Terremoto, nessun danno significativo a persone o strutture
Nessun danno significativo a persone o strutture. Le scosse di terremoto che ieri sera (9 febbraio) hanno interessato l’Emilia, con epicentro nel reggiano, sulla base delle prime verifiche effettuate durante l’intera nottata, non hanno avuto fortunatamente conseguenze. A comunicarlo è la Regione Emilia-Romagna. L’effetto più grosso è stata la paura, in un territorio già colpito dal grave terremoto di dieci anni fa e, in particolare a Correggio, anche nel 1996.
L’Agenzia regionale di Protezione civile - informa la Regione - è in costante contatto con i coordinamenti dei Vigili del fuoco, le Prefetture di riferimento e le strutture sanitarie.

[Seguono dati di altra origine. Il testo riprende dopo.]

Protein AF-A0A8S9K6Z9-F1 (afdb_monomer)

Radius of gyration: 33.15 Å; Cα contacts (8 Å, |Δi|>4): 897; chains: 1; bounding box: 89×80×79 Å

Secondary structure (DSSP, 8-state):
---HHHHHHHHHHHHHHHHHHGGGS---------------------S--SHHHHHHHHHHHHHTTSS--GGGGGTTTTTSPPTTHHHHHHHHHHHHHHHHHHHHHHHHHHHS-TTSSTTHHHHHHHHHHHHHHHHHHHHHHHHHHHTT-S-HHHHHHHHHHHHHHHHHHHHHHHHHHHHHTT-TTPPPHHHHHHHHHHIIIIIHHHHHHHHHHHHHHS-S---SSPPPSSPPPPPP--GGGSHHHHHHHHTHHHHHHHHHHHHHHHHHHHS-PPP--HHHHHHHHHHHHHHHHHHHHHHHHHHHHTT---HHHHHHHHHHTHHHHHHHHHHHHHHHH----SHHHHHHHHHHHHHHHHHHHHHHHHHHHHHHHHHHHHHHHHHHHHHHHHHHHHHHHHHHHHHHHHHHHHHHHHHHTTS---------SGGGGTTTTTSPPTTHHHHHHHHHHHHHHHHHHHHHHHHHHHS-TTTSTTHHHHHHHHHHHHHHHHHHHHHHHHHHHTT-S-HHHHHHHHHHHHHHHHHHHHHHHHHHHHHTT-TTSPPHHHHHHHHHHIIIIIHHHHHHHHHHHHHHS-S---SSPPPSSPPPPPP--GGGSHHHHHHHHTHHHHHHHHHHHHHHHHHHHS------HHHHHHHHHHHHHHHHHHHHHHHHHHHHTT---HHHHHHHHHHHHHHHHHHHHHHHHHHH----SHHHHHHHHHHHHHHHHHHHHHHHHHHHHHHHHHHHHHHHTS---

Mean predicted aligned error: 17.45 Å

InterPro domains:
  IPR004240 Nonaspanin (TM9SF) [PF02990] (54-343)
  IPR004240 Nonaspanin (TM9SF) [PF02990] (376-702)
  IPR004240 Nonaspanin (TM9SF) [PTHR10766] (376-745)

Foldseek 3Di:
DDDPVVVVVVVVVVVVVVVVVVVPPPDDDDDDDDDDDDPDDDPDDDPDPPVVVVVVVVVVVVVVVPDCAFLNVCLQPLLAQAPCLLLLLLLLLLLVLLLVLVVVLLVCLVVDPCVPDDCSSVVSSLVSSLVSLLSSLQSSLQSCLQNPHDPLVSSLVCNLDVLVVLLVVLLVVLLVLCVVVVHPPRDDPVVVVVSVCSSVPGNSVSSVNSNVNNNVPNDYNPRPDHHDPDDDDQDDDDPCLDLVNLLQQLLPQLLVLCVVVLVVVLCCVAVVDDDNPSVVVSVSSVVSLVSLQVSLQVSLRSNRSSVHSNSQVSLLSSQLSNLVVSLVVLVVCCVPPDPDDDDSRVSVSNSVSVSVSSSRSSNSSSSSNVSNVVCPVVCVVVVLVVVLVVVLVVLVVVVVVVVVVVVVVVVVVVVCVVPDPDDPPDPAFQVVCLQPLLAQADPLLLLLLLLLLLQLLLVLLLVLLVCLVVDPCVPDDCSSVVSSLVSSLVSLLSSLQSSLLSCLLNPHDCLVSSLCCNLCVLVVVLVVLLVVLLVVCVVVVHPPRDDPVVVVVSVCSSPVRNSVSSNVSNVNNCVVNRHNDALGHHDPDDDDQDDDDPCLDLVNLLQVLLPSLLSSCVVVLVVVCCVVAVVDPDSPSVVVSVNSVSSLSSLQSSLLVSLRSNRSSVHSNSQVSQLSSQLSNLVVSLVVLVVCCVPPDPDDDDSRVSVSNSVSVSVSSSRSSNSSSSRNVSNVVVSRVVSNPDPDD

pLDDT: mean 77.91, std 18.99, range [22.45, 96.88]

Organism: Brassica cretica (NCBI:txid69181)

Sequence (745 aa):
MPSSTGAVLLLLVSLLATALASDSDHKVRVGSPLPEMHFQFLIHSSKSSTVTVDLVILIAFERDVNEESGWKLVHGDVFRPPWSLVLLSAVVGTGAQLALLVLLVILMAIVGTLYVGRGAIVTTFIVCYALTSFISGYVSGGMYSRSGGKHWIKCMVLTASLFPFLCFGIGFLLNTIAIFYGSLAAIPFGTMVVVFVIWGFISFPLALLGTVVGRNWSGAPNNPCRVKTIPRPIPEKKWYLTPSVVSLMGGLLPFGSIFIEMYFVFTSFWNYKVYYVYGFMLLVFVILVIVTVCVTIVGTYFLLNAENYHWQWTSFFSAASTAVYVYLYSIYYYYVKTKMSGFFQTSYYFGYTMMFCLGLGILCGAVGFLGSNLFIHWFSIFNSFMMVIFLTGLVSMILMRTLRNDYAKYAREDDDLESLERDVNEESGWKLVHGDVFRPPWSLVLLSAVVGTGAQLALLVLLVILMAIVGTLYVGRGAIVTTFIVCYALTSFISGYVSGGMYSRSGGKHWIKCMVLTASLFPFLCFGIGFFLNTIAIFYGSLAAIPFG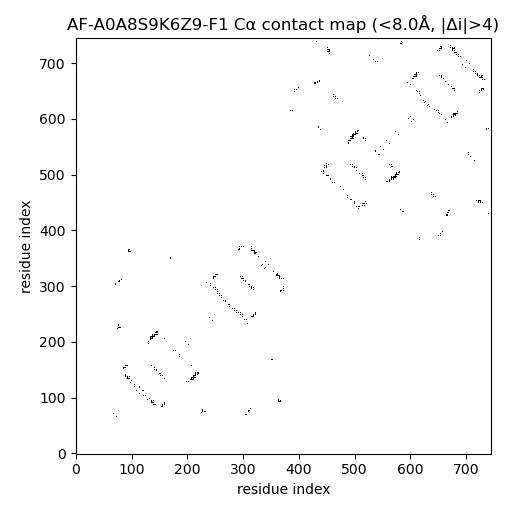TMVVVFVIWGFISFPLALLGTVVGRNWSGAPNNPCRVKTIPRPIPEKKWYLTPSVVSLMGGLLPFGSIFIEMYFVFTSFWNYKVYYVYGFMLLVFVILVIVTVCVTIVGTYFLLNAENYHWQWTSFFSAASTAVYVYLYSIYYYYVKTKMSGFFQTSFYFGYTMMFCLGLGILCGAVGFLGSNLFVRRIYRNIKCD

Solvent-accessible surface area (backbone atoms only — not comparable to full-atom values): 39465 Å² total; per-residue (Å²): 141,77,77,58,70,66,50,52,50,51,49,51,54,49,50,52,50,49,60,62,59,64,73,75,80,81,84,85,82,89,84,87,88,84,80,91,77,86,80,76,86,76,93,67,94,71,101,65,76,63,67,60,50,56,50,49,52,51,50,54,60,57,56,64,71,78,52,97,59,34,44,74,73,36,55,38,50,52,82,58,76,61,100,53,50,52,59,52,25,16,46,33,7,42,6,50,22,46,48,50,36,52,52,50,54,44,51,47,49,62,79,42,74,47,86,76,46,94,61,42,58,58,54,49,49,55,53,44,48,35,66,34,22,25,51,16,14,21,50,15,25,15,51,34,39,32,63,69,54,85,64,57,68,62,28,45,54,44,36,59,38,55,63,60,50,53,48,47,51,52,51,50,54,51,34,53,53,22,57,77,69,70,40,89,82,36,72,54,70,68,58,56,50,50,55,51,48,46,41,63,72,43,18,41,54,32,15,49,53,16,21,55,52,18,35,71,71,44,55,75,67,84,65,97,52,74,69,55,90,73,82,80,84,66,68,93,69,62,78,72,70,34,62,67,50,41,12,53,60,32,8,52,60,34,34,62,69,41,48,72,54,48,55,55,51,53,41,30,76,74,68,75,43,84,82,84,60,46,69,58,54,49,51,46,51,53,48,37,54,52,44,20,22,52,38,11,38,53,46,37,49,56,30,27,46,59,45,37,55,77,37,68,64,35,16,22,38,8,15,18,30,22,22,55,56,52,50,55,49,48,54,53,43,48,76,75,71,48,90,79,70,61,68,69,53,51,52,50,53,53,50,55,48,49,48,51,29,54,52,48,14,36,18,32,10,17,48,3,36,51,33,45,70,72,28,61,68,56,44,60,52,48,54,56,48,52,51,44,52,50,51,49,49,49,52,49,49,50,51,52,51,51,50,52,50,50,54,54,52,50,56,50,54,62,65,56,59,80,73,60,102,79,71,102,68,76,90,74,29,46,75,76,36,53,36,49,53,82,57,71,59,91,60,50,52,58,54,24,14,47,35,7,42,6,53,22,47,49,51,38,53,53,50,53,41,52,46,49,61,77,40,76,44,86,75,45,91,60,41,58,60,54,49,49,55,54,43,48,34,67,37,22,27,50,17,16,21,50,16,27,16,50,34,26,33,63,68,55,84,65,57,68,64,27,48,53,47,36,62,40,53,65,61,51,52,48,45,53,50,49,50,54,53,33,52,54,22,55,75,70,71,39,89,82,34,73,55,69,69,59,56,51,51,54,50,48,46,40,64,71,43,18,41,53,34,17,49,53,16,22,55,53,18,25,68,76,34,46,64,65,81,66,77,53,71,70,54,90,71,80,78,86,66,68,94,69,60,76,75,69,33,58,67,50,40,12,55,59,34,8,52,62,41,35,64,68,41,46,74,54,49,52,55,52,53,42,26,75,73,67,76,42,82,77,82,60,41,72,53,55,49,53,54,50,54,49,45,55,52,44,26,22,55,41,13,35,53,48,38,49,56,33,27,46,57,48,37,56,74,37,65,66,34,17,20,42,8,17,19,29,24,22,54,54,52,50,55,48,49,55,54,42,47,74,76,72,47,89,78,69,60,72,71,51,52,51,51,52,52,46,55,50,48,51,51,29,52,52,47,16,36,20,34,11,20,51,3,31,54,41,29,53,52,48,55,53,55,59,52,58,71,55,90,83,130

Structure (mmCIF, N/CA/C/O backbone):
data_AF-A0A8S9K6Z9-F1
#
_entry.id   AF-A0A8S9K6Z9-F1
#
loop_
_atom_site.group_PDB
_atom_site.id
_atom_site.type_symbol
_atom_site.label_atom_id
_atom_site.label_alt_id
_atom_site.label_comp_id
_atom_site.label_asym_id
_atom_site.label_entity_id
_atom_site.label_seq_id
_atom_site.pdbx_PDB_ins_code
_atom_site.Cartn_x
_atom_site.Cartn_y
_atom_site.Cartn_z
_atom_site.occupancy
_atom_site.B_iso_or_equiv
_atom_site.auth_seq_id
_atom_site.auth_comp_id
_atom_site.auth_asym_id
_atom_site.auth_atom_id
_atom_site.pdbx_PDB_model_num
ATOM 1 N N . MET A 1 1 ? -4.328 41.172 3.902 1.00 25.59 1 MET A N 1
ATOM 2 C CA . MET A 1 1 ? -3.551 40.973 5.142 1.00 25.59 1 MET A CA 1
ATOM 3 C C . MET A 1 1 ? -3.356 39.481 5.354 1.00 25.59 1 MET A C 1
ATOM 5 O O . MET A 1 1 ? -4.335 38.755 5.219 1.00 25.59 1 MET A O 1
ATOM 9 N N . PRO A 1 2 ? -2.109 39.029 5.522 1.00 35.66 2 PRO A N 1
ATOM 10 C CA . PRO A 1 2 ? -1.639 37.793 4.906 1.00 35.66 2 PRO A CA 1
ATOM 11 C C . PRO A 1 2 ? -1.087 36.780 5.933 1.00 35.66 2 PRO A C 1
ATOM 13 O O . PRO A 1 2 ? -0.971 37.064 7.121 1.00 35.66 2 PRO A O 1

Nel corso della mattinata di giovedì 10 febbraio, sono state fatte verifiche sugli edifici scolastici, da parte di Province e Comuni; verifiche anche nelle strutture sanitarie, per poter disporre eventuali evacuazioni, seppure al momento non vi siano provvedimenti in vista.
Costante è poi il coordinamento con la Giunta regionale e il presidente Stefano Bonaccini; un lavoro di squadra con sindaci, istituzioni, sistema di protezione civile e volontariato, forze dell’ordine attivatosi subito nella serata di ieri, con l’apertura del COR, Centro operativo regionale della Protezione civile a Bologna, dove si trovava l’assessore Irene Priolo, e quelli di Modena, a Marzaglia, e Reggio Emilia, dove si erano recati Bonaccini e l’assessore Alessio Mammi.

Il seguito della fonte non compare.